A&M AgriLife Researchscientists have tested a technology to produce temporary genetic modifications in mosquitoes. These changes have been eliminated in the long run.
Scientists in the field of genetic change might need to modify mosquitoes in order to help manage populations and prevent vector-borne diseases like the West Nile virus without permanently altering wild populations'' genetic makeup.
A study containing their tests and engineering a self-eliminating transgene in the yellow fever mosquito, Aedes aegypti, was published in the National Academy of Sciences PNAS Nexus. The authors,Zach Adelman, Ph.D., and Kevin Myles, both professors from the Texas A&MCollege of Agriculture and Life Sciences Department, describe a technique for removing edited genes within mosquito populations.
The methodology is a first step toward establishing safeguards for gene modifications to control mosquitoes and the vector-borne diseases they carry. Adelman said the aim is to examine the proposed changes without making them permanent and without the danger of spreading them to wild populations.

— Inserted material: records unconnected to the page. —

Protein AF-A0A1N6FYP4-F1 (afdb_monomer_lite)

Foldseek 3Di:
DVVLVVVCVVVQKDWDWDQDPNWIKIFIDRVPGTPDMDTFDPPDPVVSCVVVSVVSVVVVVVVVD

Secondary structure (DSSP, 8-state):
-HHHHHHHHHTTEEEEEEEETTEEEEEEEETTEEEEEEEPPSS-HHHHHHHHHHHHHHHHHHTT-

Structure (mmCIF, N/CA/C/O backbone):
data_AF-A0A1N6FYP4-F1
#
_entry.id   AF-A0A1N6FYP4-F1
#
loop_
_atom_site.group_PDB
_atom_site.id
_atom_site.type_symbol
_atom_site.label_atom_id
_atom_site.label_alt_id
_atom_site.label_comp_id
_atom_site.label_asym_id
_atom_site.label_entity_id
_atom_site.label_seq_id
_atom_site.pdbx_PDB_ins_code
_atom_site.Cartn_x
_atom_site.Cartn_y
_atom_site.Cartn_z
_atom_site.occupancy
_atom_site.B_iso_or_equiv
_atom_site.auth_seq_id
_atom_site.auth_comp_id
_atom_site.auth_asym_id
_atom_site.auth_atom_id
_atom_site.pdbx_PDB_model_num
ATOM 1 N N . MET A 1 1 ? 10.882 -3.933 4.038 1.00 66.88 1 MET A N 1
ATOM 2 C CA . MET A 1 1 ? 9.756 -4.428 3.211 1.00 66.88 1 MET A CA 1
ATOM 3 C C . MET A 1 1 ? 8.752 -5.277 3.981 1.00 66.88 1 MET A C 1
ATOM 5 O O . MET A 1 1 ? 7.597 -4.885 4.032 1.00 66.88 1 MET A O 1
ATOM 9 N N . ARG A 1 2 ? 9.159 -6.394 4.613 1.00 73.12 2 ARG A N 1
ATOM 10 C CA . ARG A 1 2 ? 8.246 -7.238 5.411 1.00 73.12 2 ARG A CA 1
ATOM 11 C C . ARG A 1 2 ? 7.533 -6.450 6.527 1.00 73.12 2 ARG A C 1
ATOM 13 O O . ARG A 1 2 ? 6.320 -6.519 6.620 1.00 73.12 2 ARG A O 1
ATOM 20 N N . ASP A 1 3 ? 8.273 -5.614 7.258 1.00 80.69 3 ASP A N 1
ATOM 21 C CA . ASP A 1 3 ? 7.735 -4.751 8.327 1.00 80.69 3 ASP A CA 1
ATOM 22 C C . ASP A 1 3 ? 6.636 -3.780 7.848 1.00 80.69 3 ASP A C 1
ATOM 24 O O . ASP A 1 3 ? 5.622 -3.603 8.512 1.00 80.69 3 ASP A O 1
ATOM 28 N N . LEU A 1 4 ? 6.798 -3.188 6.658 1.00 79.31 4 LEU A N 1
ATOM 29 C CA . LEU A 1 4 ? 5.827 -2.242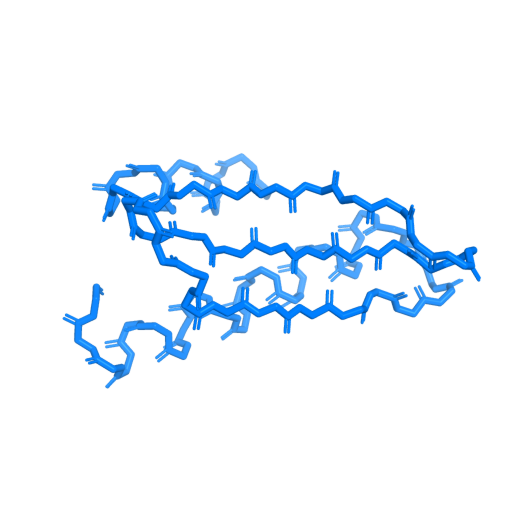 6.092 1.00 79.31 4 LEU A CA 1
ATOM 30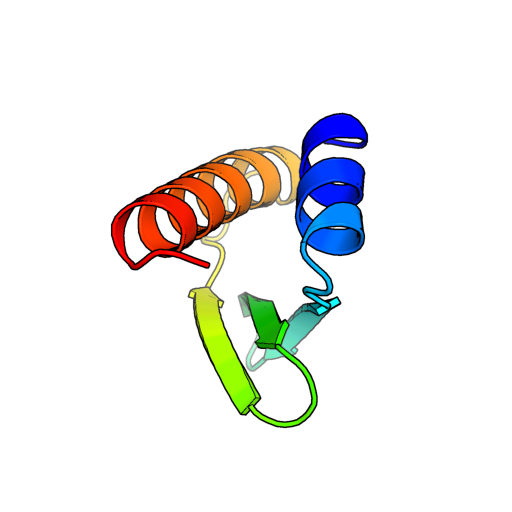 C C . LEU A 1 4 ? 4.532 -2.938 5.668 1.00 79.31 4 LEU A C 1
ATOM 32 O O . LEU A 1 4 ? 3.444 -2.423 5.909 1.00 79.31 4 LEU A O 1
ATOM 36 N N . LEU A 1 5 ? 4.650 -4.119 5.059 1.00 80.38 5 LEU A N 1
ATOM 37 C CA . LEU A 1 5 ? 3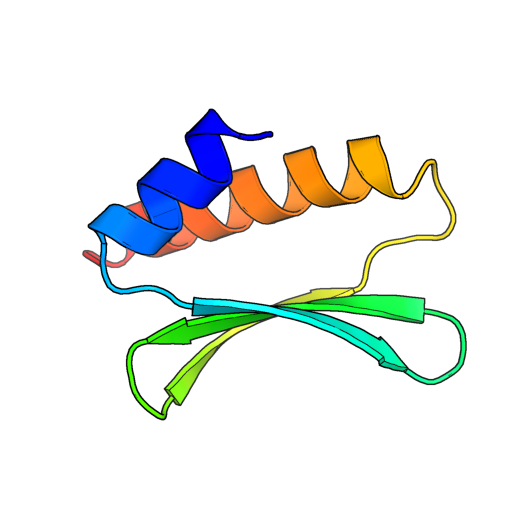.490 -4.937 4.712 1.00 80.38 5 LEU A CA 1
ATOM 38 C C . LEU A 1 5 ? 2.774 -5.427 5.973 1.00 80.38 5 LEU A C 1
ATOM 40 O O . LEU A 1 5 ? 1.554 -5.341 6.038 1.00 80.38 5 LEU A O 1
ATOM 44 N N . GLU A 1 6 ? 3.511 -5.862 6.998 1.00 82.88 6 GLU A N 1
ATOM 45 C CA . GLU A 1 6 ? 2.922 -6.238 8.289 1.00 82.88 6 GLU A CA 1
ATOM 46 C C . GLU A 1 6 ? 2.222 -5.049 8.966 1.00 82.88 6 GLU A C 1
ATOM 48 O O . GLU A 1 6 ? 1.141 -5.221 9.523 1.00 82.88 6 GLU A O 1
ATOM 53 N N . LYS A 1 7 ? 2.760 -3.827 8.872 1.00 81.94 7 LYS A N 1
ATOM 54 C CA . LYS A 1 7 ? 2.080 -2.610 9.355 1.00 81.94 7 LYS A CA 1
ATOM 55 C C . LYS A 1 7 ? 0.793 -2.311 8.596 1.00 81.94 7 LYS A C 1
ATOM 57 O O . LYS A 1 7 ? -0.219 -2.027 9.231 1.00 81.94 7 LYS A O 1
ATOM 62 N N . ALA A 1 8 ? 0.821 -2.392 7.265 1.00 81.19 8 ALA A N 1
ATOM 63 C CA . ALA A 1 8 ? -0.370 -2.209 6.441 1.00 81.19 8 ALA A CA 1
ATOM 64 C C . ALA A 1 8 ? -1.455 -3.234 6.816 1.00 81.19 8 ALA A C 1
ATOM 66 O O . ALA A 1 8 ? -2.589 -2.862 7.111 1.00 81.19 8 ALA A O 1
ATOM 67 N N . LEU A 1 9 ? -1.075 -4.511 6.910 1.00 81.25 9 LEU A N 1
ATOM 68 C CA . LEU A 1 9 ? -1.980 -5.604 7.264 1.00 81.25 9 LEU A CA 1
ATOM 69 C C . LEU A 1 9 ? -2.549 -5.458 8.683 1.00 81.25 9 LEU A C 1
ATOM 71 O O . LEU A 1 9 ? -3.745 -5.655 8.878 1.00 81.25 9 LEU A O 1
ATOM 75 N N . ASN A 1 10 ? -1.734 -5.057 9.666 1.00 84.69 10 ASN A N 1
ATOM 76 C CA . ASN A 1 10 ? -2.199 -4.812 11.038 1.00 84.69 10 ASN A CA 1
ATOM 77 C C . ASN A 1 10 ? -3.197 -3.647 11.139 1.00 84.69 10 ASN A C 1
ATOM 79 O O . ASN A 1 10 ? -4.031 -3.640 12.040 1.00 84.69 10 ASN A O 1
ATOM 83 N N . LYS A 1 11 ? -3.148 -2.685 10.210 1.00 81.25 11 LYS A N 1
ATOM 84 C CA . LYS A 1 11 ? -4.139 -1.602 10.087 1.00 81.25 11 LYS A CA 1
ATOM 85 C C . LYS A 1 11 ? -5.409 -2.024 9.330 1.00 81.25 11 LYS A C 1
ATOM 87 O O . LYS A 1 11 ? -6.278 -1.196 9.085 1.00 81.25 11 LYS A O 1
ATOM 92 N N . GLY A 1 12 ? -5.528 -3.295 8.936 1.00 82.88 12 GLY A N 1
ATOM 93 C CA . GLY A 1 12 ? -6.643 -3.785 8.120 1.00 82.88 12 GLY A CA 1
ATOM 94 C C . GLY A 1 12 ? -6.573 -3.340 6.655 1.00 82.88 12 GLY A C 1
ATOM 95 O O . GLY A 1 12 ? -7.567 -3.431 5.936 1.00 82.88 12 GLY A O 1
ATOM 96 N N . LEU A 1 13 ? -5.410 -2.860 6.205 1.00 84.94 13 LEU A N 1
ATOM 97 C CA . LEU A 1 13 ? -5.190 -2.425 4.833 1.00 84.94 13 LEU A CA 1
ATOM 98 C C . LEU A 1 13 ? -4.718 -3.601 3.977 1.00 84.94 13 LEU A C 1
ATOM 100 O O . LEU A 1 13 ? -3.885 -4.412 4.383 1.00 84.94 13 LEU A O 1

When you are utilizing technology, you do not want to get into a situation where you have to tell a regulatory authority or the public that if something bad happened, were just out of luck, Adelman said. This is how we get back to normal if the experiment does or does not come out the way we expect.
Adelman and Myles are co-directing a team of researchers who received a five-year $3.9 million grant from the National Institute of Allergy and Infectious Diseases to test and refine the self-eliminating transgene technology.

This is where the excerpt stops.